I note that this analysis makes the assumption of always performing step 0, even if the corners are already all oriented. In reality, if you had all corners oriented, you would just skip step 0 & 1, rather than making make 3 moves to complete step 0 (and then another 3 moves to complete step 1).


----------



## Lucas Garron (Mar 11, 2009)

I'm pretty sure I haven't seen the suggestion before, but I don't wanna make a new thread.

Has anyone considered the following variation/simplification of EG before?

solved case bottom layer: CLL
adj case bottom layer: adj alg
opp case bottom layer: R2 F2 R2 + CLL


----------



## TMOY (Mar 11, 2009)

cuBerBruce said:


> You must be thinking of what I call "step 0" and step 0 takes close to zero moves on average. What I think of as step 1 certainly takes over 3 moves on average.



I tried something like 20-30 step 1 solves of (my own slightly modified version of) Guimond.
Got one 2-moves solve, two 3s, two 5s, two 6s and all the rest were 4s, which makes an average slightly above 4 moves.


----------



## Swordsman Kirby (Mar 11, 2009)

Lt-UnReaL said:


> Ortega ~ 18.5
> OFOTA ~ 14
> SS ~ 14
> CLL ~ 14
> ...



What really.


----------



## Lt-UnReaL (Mar 11, 2009)

Swordsman Kirby said:


> Lt-UnReaL said:
> 
> 
> > Ortega ~ 18.5
> ...



Yes, really.

I'm just going to assume that you meant to say, "Not really", because that's what it sounds like. If you think the move count I provided for step 1 for all of those methods is accurate, then the move count I provided for all steps for all of those methods must be accurate. All I did was take the first step and add the average move count it takes for each algorithm needed afterward, and added 0.75 to the total for AUF (added 1.00 to Ortega because it needs 2 separate algorithms after step 1, but lots of them have easy mirrors).


----------



## James Kobel (Mar 11, 2009)

cuBerBruce said:


> James Kobel said:
> 
> 
> > For a face, it takes 2 moves usually
> ...



Yes, I was talking about a face of opposite colors. And is your step zero where you get 3 corners oriented?


----------



## cuBerBruce (Mar 12, 2009)

James Kobel said:


> cuBerBruce said:
> 
> 
> > James Kobel said:
> ...



Ok, but one face of opposite colors isn't applicable for either Guimond or Ortega methods.
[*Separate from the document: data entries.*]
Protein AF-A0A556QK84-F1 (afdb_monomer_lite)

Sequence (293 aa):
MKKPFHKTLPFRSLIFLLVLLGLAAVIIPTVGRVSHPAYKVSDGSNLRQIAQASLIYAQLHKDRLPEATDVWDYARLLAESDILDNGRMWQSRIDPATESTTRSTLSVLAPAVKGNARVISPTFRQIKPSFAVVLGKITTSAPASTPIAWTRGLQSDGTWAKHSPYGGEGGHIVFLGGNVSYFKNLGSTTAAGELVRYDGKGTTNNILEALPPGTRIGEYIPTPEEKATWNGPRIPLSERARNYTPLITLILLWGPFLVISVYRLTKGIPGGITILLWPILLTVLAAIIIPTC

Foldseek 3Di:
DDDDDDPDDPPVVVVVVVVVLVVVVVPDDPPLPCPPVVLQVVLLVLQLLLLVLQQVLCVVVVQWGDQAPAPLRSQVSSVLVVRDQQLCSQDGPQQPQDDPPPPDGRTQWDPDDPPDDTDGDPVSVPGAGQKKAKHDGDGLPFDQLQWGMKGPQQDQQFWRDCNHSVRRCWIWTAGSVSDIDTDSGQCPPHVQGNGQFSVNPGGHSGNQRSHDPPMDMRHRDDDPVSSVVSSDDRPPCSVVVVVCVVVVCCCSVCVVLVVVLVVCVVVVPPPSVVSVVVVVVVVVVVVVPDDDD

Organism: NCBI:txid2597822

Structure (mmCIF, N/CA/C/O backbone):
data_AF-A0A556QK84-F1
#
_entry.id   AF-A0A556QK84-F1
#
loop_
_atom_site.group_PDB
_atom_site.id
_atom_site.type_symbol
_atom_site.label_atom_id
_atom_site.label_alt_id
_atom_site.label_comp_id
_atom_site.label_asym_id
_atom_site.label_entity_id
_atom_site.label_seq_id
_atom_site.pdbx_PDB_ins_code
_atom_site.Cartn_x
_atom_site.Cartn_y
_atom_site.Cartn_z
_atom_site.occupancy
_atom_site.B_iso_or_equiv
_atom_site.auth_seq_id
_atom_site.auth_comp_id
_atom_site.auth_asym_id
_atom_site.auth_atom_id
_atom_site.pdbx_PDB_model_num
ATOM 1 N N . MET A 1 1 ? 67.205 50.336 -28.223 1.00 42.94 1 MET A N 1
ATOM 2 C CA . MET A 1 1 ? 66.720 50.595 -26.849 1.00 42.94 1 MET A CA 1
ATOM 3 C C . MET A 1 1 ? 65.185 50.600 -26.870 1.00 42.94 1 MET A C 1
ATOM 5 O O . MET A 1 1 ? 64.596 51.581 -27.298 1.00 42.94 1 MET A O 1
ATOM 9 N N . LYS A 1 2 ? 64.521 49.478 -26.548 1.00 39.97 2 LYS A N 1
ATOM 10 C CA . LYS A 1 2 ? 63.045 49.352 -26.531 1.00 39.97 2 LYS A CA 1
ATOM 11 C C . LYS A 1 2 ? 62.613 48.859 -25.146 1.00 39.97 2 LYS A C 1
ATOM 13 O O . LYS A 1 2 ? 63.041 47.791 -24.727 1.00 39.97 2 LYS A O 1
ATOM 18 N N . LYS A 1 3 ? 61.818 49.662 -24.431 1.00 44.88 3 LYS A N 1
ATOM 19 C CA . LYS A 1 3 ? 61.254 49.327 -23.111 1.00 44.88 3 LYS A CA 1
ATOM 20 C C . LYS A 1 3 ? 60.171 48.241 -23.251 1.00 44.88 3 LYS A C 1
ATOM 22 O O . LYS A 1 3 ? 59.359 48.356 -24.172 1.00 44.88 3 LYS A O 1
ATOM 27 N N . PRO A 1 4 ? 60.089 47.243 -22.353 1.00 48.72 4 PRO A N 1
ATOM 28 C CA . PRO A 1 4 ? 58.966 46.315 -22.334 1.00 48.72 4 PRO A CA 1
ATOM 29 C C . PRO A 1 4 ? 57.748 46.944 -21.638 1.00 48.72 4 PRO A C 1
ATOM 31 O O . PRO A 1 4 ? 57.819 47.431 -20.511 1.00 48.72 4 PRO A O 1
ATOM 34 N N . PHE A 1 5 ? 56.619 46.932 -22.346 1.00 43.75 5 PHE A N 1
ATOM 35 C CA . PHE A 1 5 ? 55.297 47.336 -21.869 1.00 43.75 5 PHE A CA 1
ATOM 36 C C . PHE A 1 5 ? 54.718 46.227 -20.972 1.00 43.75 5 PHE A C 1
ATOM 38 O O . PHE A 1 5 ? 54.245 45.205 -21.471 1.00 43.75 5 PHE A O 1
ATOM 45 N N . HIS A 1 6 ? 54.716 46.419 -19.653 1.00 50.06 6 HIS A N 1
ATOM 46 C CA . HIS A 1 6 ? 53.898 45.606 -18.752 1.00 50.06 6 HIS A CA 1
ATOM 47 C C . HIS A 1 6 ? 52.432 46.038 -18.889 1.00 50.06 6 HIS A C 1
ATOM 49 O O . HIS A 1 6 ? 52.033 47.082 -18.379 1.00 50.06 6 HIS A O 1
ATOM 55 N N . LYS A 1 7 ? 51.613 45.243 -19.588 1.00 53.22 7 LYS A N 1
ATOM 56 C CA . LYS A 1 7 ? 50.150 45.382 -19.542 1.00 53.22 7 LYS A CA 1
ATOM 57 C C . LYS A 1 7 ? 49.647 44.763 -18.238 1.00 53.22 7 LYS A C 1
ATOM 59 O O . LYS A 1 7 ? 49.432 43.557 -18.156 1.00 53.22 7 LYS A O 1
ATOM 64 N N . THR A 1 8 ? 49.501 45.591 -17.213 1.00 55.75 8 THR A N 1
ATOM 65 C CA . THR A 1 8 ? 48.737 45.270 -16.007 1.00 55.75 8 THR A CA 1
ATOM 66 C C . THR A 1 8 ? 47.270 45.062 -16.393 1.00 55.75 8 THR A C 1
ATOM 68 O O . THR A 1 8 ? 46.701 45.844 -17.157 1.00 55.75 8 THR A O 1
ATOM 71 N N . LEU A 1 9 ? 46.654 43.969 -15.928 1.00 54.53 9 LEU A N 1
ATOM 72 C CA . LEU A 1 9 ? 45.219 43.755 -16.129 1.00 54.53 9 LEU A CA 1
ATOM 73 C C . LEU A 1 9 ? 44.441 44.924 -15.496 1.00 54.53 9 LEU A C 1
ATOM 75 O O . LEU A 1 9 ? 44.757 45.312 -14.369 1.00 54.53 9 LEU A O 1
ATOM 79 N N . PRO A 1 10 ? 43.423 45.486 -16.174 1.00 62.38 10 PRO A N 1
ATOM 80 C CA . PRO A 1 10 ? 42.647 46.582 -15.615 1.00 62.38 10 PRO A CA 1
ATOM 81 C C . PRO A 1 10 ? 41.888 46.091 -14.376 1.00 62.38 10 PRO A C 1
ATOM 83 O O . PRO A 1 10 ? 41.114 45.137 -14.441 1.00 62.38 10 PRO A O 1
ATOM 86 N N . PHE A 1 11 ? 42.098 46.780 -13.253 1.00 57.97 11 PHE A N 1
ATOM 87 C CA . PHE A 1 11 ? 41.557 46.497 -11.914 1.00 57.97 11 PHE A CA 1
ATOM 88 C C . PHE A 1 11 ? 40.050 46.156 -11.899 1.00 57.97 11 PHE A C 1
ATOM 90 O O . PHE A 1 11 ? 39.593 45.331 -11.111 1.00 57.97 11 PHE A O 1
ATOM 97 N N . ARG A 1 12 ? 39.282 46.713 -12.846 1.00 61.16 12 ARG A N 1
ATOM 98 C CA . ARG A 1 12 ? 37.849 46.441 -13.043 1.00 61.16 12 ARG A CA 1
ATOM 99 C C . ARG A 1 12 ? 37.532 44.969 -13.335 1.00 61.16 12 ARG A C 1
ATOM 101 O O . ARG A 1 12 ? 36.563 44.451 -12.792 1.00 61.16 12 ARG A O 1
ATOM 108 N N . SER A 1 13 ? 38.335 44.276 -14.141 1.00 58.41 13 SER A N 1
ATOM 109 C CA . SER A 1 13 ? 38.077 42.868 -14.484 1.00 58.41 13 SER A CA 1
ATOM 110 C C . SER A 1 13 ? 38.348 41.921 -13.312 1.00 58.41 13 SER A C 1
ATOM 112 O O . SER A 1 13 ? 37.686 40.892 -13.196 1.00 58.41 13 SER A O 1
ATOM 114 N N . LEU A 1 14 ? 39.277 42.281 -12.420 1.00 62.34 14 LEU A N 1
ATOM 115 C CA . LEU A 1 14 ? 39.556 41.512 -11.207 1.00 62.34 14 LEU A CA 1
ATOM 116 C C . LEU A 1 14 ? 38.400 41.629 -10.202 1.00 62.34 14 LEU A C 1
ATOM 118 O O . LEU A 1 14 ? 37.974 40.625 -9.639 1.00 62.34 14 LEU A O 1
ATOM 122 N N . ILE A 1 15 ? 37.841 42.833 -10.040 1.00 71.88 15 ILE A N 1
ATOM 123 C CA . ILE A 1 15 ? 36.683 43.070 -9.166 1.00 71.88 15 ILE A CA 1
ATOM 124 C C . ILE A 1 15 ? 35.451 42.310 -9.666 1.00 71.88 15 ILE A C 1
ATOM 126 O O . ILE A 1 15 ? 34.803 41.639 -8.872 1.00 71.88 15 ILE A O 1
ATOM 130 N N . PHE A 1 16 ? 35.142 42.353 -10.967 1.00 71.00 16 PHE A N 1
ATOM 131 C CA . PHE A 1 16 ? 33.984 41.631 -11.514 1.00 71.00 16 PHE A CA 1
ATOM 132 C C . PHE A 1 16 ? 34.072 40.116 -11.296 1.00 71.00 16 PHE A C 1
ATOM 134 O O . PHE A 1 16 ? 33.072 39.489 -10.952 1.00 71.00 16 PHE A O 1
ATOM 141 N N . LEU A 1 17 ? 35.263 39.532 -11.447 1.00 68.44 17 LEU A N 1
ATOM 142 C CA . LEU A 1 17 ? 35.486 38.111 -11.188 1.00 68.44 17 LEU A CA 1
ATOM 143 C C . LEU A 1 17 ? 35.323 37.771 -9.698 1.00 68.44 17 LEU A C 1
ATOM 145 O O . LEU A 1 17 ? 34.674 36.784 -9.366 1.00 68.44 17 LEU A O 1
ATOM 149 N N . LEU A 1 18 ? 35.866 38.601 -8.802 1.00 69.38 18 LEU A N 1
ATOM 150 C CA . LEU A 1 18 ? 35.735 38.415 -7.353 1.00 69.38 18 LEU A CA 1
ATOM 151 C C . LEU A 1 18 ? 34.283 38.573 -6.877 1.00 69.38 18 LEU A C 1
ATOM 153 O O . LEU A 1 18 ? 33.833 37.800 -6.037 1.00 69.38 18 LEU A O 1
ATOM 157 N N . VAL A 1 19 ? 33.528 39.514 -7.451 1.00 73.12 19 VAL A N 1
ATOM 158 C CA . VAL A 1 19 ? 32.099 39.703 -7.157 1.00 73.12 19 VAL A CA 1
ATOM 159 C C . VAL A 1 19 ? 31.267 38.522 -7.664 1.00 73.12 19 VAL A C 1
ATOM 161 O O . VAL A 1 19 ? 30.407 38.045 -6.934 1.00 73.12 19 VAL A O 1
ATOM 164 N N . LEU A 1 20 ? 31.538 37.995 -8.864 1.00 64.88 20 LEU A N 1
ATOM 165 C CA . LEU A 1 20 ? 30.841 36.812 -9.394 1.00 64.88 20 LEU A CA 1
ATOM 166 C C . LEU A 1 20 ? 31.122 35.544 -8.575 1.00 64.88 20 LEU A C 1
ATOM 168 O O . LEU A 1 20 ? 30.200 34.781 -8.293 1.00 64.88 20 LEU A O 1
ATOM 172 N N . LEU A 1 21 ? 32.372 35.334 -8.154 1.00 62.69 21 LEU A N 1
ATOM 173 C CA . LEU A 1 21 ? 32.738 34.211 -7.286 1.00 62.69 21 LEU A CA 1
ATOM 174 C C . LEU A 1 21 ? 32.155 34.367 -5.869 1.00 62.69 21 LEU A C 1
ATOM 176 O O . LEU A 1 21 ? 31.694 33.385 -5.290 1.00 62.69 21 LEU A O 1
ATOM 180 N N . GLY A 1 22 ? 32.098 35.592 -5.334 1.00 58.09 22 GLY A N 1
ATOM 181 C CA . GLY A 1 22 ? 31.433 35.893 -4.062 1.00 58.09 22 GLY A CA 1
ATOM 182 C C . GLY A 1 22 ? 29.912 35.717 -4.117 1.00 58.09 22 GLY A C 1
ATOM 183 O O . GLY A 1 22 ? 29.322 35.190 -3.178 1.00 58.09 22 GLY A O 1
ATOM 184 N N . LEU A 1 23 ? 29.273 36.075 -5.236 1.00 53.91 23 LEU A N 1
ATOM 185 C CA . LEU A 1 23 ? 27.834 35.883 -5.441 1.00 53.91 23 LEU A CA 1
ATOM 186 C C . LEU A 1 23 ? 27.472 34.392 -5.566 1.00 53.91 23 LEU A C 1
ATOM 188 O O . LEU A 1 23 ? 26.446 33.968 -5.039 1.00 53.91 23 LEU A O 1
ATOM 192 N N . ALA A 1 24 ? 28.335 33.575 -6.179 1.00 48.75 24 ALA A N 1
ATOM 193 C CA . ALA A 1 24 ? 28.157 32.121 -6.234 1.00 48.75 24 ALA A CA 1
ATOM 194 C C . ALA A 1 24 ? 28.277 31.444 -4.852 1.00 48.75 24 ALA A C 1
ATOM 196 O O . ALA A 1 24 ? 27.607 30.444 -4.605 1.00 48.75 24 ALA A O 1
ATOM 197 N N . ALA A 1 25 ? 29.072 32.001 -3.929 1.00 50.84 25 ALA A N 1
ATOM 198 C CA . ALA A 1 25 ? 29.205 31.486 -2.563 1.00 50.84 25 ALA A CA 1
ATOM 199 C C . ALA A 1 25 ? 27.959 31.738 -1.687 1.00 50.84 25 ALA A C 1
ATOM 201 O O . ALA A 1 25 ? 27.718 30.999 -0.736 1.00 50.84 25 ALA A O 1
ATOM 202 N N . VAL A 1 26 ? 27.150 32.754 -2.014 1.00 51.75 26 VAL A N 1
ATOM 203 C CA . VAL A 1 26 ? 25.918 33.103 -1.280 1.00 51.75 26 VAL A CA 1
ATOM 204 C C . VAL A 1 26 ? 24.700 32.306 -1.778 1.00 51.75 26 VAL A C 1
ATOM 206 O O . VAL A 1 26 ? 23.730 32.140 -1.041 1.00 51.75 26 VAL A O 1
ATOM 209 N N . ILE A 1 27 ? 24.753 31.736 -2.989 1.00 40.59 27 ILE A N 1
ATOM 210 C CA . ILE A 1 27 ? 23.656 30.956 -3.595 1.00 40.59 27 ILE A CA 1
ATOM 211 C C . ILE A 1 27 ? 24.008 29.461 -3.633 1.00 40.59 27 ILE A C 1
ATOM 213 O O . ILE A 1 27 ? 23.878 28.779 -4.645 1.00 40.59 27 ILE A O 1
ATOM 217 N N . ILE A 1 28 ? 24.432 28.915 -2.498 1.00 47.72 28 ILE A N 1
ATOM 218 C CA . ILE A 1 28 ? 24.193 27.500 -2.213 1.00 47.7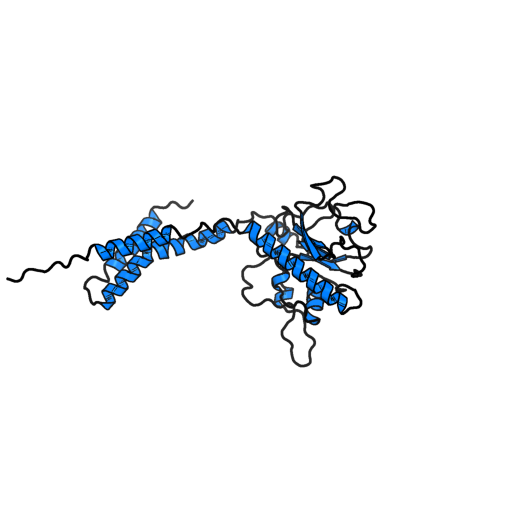2 28 ILE A CA 1
ATOM 219 C C . ILE A 1 28 ? 23.400 27.476 -0.912 1.00 47.72 28 ILE A C 1
ATOM 221 O O . ILE A 1 28 ? 23.993 27.452 0.169 1.00 47.72 28 ILE A O 1
ATOM 225 N N . PRO A 1 29 ? 22.053 27.490 -0.972 1.00 38.31 29 PRO A N 1
ATOM 226 C CA . PRO A 1 29 ? 21.291 27.044 0.174 1.00 38.31 29 PRO A CA 1
ATOM 227 C C . PRO A 1 29 ? 21.791 25.636 0.478 1.00 38.31 29 PRO A C 1
ATOM 229 O O . PRO A 1 29 ? 21.863 24.781 -0.406 1.00 38.31 29 PRO A O 1
ATOM 232 N N . THR A 1 30 ? 22.182 25.415 1.722 1.00 42.00 30 THR A N 1
ATOM 233 C CA . THR A 1 30 ? 22.581 24.134 2.291 1.00 42.00 30 THR A CA 1
ATOM 234 C C . THR A 1 30 ? 21.449 23.109 2.151 1.00 42.00 30 THR A C 1
ATOM 236 O O . THR A 1 30 ? 20.756 22.767 3.104 1.00 42.00 30 THR A O 1
ATOM 239 N N . VAL A 1 31 ? 21.262 22.549 0.955 1.00 43.34 31 VAL A N 1
ATOM 240 C CA . VAL A 1 31 ? 20.343 21.435 0.674 1.00 43.34 31 VAL A CA 1
ATOM 241 C C . VAL A 1 31 ? 20.964 20.109 1.129 1.00 43.34 31 VAL A C 1
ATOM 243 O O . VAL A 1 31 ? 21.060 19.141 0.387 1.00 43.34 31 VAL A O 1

More precisely, step 0 gets 3 oriented corners and 1 mis-oriented corner in one layer.


----------



## DavidWoner (Mar 20, 2009)

Lucas Garron said:


> I'm pretty sure I haven't seen the suggestion before, but I don't wanna make a new thread.
> 
> Has anyone considered the following variation/simplification of EG before?
> 
> ...



yes, people who are too lazy to learn the rest of EG are doing this right now.


----------



## Edmund (Mar 20, 2009)

im color nuetral and ortega is fast. but guimond is a bit faster. it shouldn't take more than 4 moves 4 an ortega side and for guimond idk


----------



## cuBerBruce (Mar 23, 2009)

I realize I have previously analyzed the case of making a face of opposite colors. The worst case positions required 3 moves, and the average was approximately 1.0294 moves.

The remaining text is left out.